Aim of the task → I need an exact copy of the lines from the one containing "ATOM 199 C CA" through the end of the records, without any pictures.

#### Given records

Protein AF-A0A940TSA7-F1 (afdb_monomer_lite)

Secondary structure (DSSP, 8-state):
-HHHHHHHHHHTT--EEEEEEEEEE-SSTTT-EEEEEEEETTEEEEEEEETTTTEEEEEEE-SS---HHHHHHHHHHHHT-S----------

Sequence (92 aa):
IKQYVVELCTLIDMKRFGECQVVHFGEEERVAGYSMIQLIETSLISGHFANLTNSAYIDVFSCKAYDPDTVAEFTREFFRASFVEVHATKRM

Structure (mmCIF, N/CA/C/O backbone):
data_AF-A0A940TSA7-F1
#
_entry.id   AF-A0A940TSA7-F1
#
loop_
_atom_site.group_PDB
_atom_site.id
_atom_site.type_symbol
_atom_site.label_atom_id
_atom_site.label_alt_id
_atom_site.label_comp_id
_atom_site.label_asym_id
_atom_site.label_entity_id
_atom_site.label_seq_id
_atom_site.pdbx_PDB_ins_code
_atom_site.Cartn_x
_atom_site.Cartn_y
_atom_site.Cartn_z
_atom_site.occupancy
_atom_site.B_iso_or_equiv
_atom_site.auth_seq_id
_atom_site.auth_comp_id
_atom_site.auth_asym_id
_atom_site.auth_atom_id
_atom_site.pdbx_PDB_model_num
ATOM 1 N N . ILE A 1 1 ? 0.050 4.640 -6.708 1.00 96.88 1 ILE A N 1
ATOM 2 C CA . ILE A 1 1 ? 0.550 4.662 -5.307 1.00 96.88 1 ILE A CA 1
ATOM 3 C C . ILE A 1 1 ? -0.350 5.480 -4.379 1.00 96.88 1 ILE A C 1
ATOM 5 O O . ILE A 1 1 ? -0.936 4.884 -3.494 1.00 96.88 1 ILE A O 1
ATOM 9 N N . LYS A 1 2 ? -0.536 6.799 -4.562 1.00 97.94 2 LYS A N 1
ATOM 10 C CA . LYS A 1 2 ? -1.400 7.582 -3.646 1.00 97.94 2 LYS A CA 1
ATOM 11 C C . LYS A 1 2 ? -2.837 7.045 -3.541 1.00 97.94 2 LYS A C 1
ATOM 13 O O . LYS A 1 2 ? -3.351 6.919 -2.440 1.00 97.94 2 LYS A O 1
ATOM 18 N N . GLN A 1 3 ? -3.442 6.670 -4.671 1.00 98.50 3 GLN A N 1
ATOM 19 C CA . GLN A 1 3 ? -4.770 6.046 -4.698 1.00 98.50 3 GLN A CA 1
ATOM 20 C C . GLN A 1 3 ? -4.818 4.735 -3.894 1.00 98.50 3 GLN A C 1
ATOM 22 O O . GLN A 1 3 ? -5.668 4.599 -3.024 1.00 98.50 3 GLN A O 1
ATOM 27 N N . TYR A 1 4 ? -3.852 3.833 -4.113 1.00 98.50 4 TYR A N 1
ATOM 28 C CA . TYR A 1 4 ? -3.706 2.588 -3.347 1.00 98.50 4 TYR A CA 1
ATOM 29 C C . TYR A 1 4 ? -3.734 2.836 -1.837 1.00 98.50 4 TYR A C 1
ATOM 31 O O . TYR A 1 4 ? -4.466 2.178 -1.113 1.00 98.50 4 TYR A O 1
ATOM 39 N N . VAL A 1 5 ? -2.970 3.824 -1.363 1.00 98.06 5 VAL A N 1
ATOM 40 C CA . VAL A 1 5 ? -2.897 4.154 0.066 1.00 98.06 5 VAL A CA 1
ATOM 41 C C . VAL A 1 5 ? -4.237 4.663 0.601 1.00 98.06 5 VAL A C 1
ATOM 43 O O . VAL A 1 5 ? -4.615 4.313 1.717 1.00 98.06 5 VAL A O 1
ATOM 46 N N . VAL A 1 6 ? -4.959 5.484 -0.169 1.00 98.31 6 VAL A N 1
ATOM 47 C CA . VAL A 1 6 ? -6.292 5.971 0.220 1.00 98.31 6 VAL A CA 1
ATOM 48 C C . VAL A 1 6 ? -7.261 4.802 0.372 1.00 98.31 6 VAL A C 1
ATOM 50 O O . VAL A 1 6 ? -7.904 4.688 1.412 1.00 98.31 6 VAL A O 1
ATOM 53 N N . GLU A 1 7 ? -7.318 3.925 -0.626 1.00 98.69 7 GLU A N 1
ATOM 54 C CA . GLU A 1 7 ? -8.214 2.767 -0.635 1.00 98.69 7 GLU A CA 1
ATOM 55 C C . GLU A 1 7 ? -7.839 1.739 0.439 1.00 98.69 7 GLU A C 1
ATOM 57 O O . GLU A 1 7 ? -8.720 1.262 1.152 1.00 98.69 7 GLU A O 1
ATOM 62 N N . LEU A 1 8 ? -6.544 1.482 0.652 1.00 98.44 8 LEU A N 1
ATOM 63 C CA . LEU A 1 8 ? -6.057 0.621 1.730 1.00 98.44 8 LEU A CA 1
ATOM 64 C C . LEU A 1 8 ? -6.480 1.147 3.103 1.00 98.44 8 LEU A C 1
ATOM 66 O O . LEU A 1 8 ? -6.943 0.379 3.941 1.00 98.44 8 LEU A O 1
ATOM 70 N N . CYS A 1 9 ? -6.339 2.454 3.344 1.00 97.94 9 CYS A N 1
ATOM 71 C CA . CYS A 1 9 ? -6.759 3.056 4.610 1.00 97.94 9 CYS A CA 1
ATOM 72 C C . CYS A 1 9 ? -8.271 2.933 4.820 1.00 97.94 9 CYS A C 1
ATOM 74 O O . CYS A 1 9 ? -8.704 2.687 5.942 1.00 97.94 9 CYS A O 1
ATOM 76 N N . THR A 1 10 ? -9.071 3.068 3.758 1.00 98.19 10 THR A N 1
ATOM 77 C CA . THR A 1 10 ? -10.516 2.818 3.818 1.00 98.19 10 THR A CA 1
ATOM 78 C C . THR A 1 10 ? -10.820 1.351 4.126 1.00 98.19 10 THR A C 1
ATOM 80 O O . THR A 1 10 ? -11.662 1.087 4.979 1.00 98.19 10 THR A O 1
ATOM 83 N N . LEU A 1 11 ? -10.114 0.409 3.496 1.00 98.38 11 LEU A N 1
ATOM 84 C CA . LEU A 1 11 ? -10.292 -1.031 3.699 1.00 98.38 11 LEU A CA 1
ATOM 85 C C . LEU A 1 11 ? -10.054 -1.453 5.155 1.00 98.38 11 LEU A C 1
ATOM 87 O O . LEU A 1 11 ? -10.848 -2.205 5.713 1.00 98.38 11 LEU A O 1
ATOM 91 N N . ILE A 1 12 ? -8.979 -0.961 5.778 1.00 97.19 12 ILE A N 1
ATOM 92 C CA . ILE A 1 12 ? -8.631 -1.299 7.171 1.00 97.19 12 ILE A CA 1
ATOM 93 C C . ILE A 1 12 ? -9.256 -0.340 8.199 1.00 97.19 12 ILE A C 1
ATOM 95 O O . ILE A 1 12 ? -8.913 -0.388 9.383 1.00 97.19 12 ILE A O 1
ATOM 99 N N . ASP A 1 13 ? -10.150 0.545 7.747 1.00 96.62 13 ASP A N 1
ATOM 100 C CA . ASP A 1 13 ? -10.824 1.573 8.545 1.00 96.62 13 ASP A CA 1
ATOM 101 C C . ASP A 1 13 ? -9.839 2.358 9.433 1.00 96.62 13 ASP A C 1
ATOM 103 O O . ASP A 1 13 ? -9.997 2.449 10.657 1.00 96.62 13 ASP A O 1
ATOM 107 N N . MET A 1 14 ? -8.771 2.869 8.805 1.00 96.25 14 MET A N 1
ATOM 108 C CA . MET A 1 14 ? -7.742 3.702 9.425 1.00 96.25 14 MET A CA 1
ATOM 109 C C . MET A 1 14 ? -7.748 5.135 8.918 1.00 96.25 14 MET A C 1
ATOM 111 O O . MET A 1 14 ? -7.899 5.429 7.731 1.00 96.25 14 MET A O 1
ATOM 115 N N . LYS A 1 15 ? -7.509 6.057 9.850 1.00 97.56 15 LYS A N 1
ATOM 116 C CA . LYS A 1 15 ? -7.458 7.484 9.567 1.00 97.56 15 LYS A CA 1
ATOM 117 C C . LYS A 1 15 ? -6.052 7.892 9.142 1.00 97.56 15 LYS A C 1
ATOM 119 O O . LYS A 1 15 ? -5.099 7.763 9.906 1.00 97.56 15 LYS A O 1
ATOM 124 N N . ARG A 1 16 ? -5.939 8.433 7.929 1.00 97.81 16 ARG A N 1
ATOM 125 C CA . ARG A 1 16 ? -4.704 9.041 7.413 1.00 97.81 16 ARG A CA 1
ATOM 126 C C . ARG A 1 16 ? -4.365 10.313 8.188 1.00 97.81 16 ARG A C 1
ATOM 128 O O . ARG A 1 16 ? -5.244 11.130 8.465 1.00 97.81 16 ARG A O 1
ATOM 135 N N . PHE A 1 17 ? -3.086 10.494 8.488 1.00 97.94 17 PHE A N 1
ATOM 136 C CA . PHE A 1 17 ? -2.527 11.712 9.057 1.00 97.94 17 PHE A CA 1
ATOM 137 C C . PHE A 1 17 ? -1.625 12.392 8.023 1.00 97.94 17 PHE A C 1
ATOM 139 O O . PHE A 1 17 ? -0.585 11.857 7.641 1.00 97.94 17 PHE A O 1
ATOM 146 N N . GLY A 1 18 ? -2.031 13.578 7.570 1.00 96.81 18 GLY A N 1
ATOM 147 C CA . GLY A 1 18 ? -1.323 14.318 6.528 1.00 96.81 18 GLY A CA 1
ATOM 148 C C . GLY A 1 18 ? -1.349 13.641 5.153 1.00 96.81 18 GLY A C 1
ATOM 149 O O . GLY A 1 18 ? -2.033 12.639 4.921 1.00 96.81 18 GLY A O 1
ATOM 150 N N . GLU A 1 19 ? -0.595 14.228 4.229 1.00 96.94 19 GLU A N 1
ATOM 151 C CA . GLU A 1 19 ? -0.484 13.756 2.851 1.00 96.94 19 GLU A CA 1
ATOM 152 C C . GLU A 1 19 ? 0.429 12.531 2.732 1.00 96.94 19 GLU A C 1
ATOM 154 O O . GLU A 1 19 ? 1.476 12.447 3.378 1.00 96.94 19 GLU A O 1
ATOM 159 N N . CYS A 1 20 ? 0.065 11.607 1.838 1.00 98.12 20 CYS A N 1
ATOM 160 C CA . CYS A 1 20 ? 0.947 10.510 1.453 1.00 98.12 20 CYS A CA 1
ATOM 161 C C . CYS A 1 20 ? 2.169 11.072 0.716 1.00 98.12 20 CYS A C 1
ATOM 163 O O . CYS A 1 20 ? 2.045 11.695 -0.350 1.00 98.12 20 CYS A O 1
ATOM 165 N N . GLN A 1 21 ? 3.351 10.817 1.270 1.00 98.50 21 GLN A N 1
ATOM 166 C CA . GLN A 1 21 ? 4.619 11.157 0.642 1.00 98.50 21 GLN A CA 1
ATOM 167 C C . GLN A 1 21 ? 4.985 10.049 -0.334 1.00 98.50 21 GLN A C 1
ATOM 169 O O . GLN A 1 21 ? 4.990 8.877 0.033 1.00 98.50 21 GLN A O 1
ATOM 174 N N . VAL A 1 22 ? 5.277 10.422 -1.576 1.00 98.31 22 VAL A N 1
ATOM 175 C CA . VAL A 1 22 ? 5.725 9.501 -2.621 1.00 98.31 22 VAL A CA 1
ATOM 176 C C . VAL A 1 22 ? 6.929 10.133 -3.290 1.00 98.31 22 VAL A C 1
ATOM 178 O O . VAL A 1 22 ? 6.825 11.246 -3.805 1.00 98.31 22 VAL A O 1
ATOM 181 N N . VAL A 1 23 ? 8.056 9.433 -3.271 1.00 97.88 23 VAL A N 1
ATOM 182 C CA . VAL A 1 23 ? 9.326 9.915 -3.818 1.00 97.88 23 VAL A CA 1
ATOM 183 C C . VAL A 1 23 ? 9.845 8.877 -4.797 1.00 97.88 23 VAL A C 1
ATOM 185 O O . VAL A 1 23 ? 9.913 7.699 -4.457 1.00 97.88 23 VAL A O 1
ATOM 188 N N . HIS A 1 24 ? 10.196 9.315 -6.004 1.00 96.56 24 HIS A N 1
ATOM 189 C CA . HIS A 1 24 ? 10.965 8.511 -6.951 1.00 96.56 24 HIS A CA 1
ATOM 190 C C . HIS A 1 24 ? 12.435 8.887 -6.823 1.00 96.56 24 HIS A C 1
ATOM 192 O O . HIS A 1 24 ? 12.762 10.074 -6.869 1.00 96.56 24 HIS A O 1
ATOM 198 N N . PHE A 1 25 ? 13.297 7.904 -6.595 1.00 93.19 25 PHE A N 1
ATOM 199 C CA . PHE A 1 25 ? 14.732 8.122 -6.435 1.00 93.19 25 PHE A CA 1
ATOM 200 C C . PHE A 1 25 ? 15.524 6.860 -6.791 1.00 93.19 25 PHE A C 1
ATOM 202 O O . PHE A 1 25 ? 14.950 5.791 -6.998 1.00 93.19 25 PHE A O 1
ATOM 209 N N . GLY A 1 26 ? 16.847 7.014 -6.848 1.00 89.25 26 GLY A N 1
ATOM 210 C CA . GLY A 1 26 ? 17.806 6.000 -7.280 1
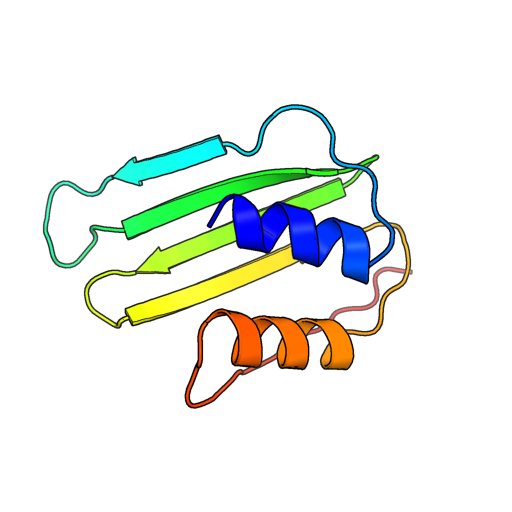.00 89.25 26 GLY A CA 1
ATOM 211 C C . GLY A 1 26 ? 18.572 6.497 -8.503 1.00 89.25 26 GLY A C 1
ATOM 212 O O . GLY A 1 26 ? 17.972 6.794 -9.529 1.00 89.25 26 GLY A O 1
ATOM 213 N N . GLU A 1 27 ? 19.892 6.639 -8.373 1.00 83.75 27 GLU A N 1
ATOM 214 C CA . GLU A 1 27 ? 20.745 7.212 -9.429 1.00 83.75 27 GLU A CA 1
ATOM 215 C C . GLU A 1 27 ? 20.960 6.250 -10.606 1.00 83.75 27 GLU A C 1
ATOM 217 O O . GLU A 1 27 ? 21.197 6.683 -11.731 1.00 83.75 27 GLU A O 1
ATOM 222 N N . GLU A 1 28 ? 20.852 4.943 -10.357 1.00 88.19 28 GLU A N 1
ATOM 223 C CA . GLU A 1 28 ? 20.967 3.906 -11.377 1.00 88.19 28 GLU A CA 1
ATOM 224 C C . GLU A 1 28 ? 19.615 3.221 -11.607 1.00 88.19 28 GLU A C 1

########

Output →
ATOM 199 C CA . PHE A 1 25 ? 14.732 8.122 -6.435 1.00 93.19 25 PHE A CA 1
ATOM 200 C C . PHE A 1 25 ? 15.524 6.860 -6.791 1.00 93.19 25 PHE A C 1
ATOM 202 O O . PHE A 1 25 ? 14.950 5.791 -6.998 1.00 93.19 25 PHE A O 1
ATOM 209 N N . GLY A 1 26 ? 16.847 7.014 -6.848 1.00 89.25 26 GLY A N 1
ATOM 210 C CA . GLY A 1 26 ? 17.806 6.000 -7.280 1
.00 89.25 26 GLY A CA 1
ATOM 211 C C . GLY A 1 26 ? 18.572 6.497 -8.503 1.00 89.25 26 GLY A C 1
ATOM 212 O O . GLY A 1 26 ? 17.972 6.794 -9.529 1.00 89.25 26 GLY A O 1
ATOM 213 N N . GLU A 1 27 ? 19.892 6.639 -8.373 1.00 83.75 27 GLU A N 1
ATOM 214 C CA . GLU A 1 27 ? 20.745 7.212 -9.429 1.00 83.75 27 GLU A CA 1
ATOM 215 C C . GLU A 1 27 ? 20.960 6.250 -10.606 1.00 83.75 27 GLU A C 1
ATOM 217 O O . GLU A 1 27 ? 21.197 6.683 -11.731 1.00 83.75 27 GLU A O 1
ATOM 222 N N . GLU A 1 28 ? 20.852 4.943 -10.357 1.00 88.19 28 GLU A N 1
ATOM 223 C CA . GLU A 1 28 ? 20.967 3.906 -11.377 1.00 88.19 28 GLU A CA 1
ATOM 224 C C . GLU A 1 28 ? 19.615 3.221 -11.607 1.00 88.19 28 GLU A C 1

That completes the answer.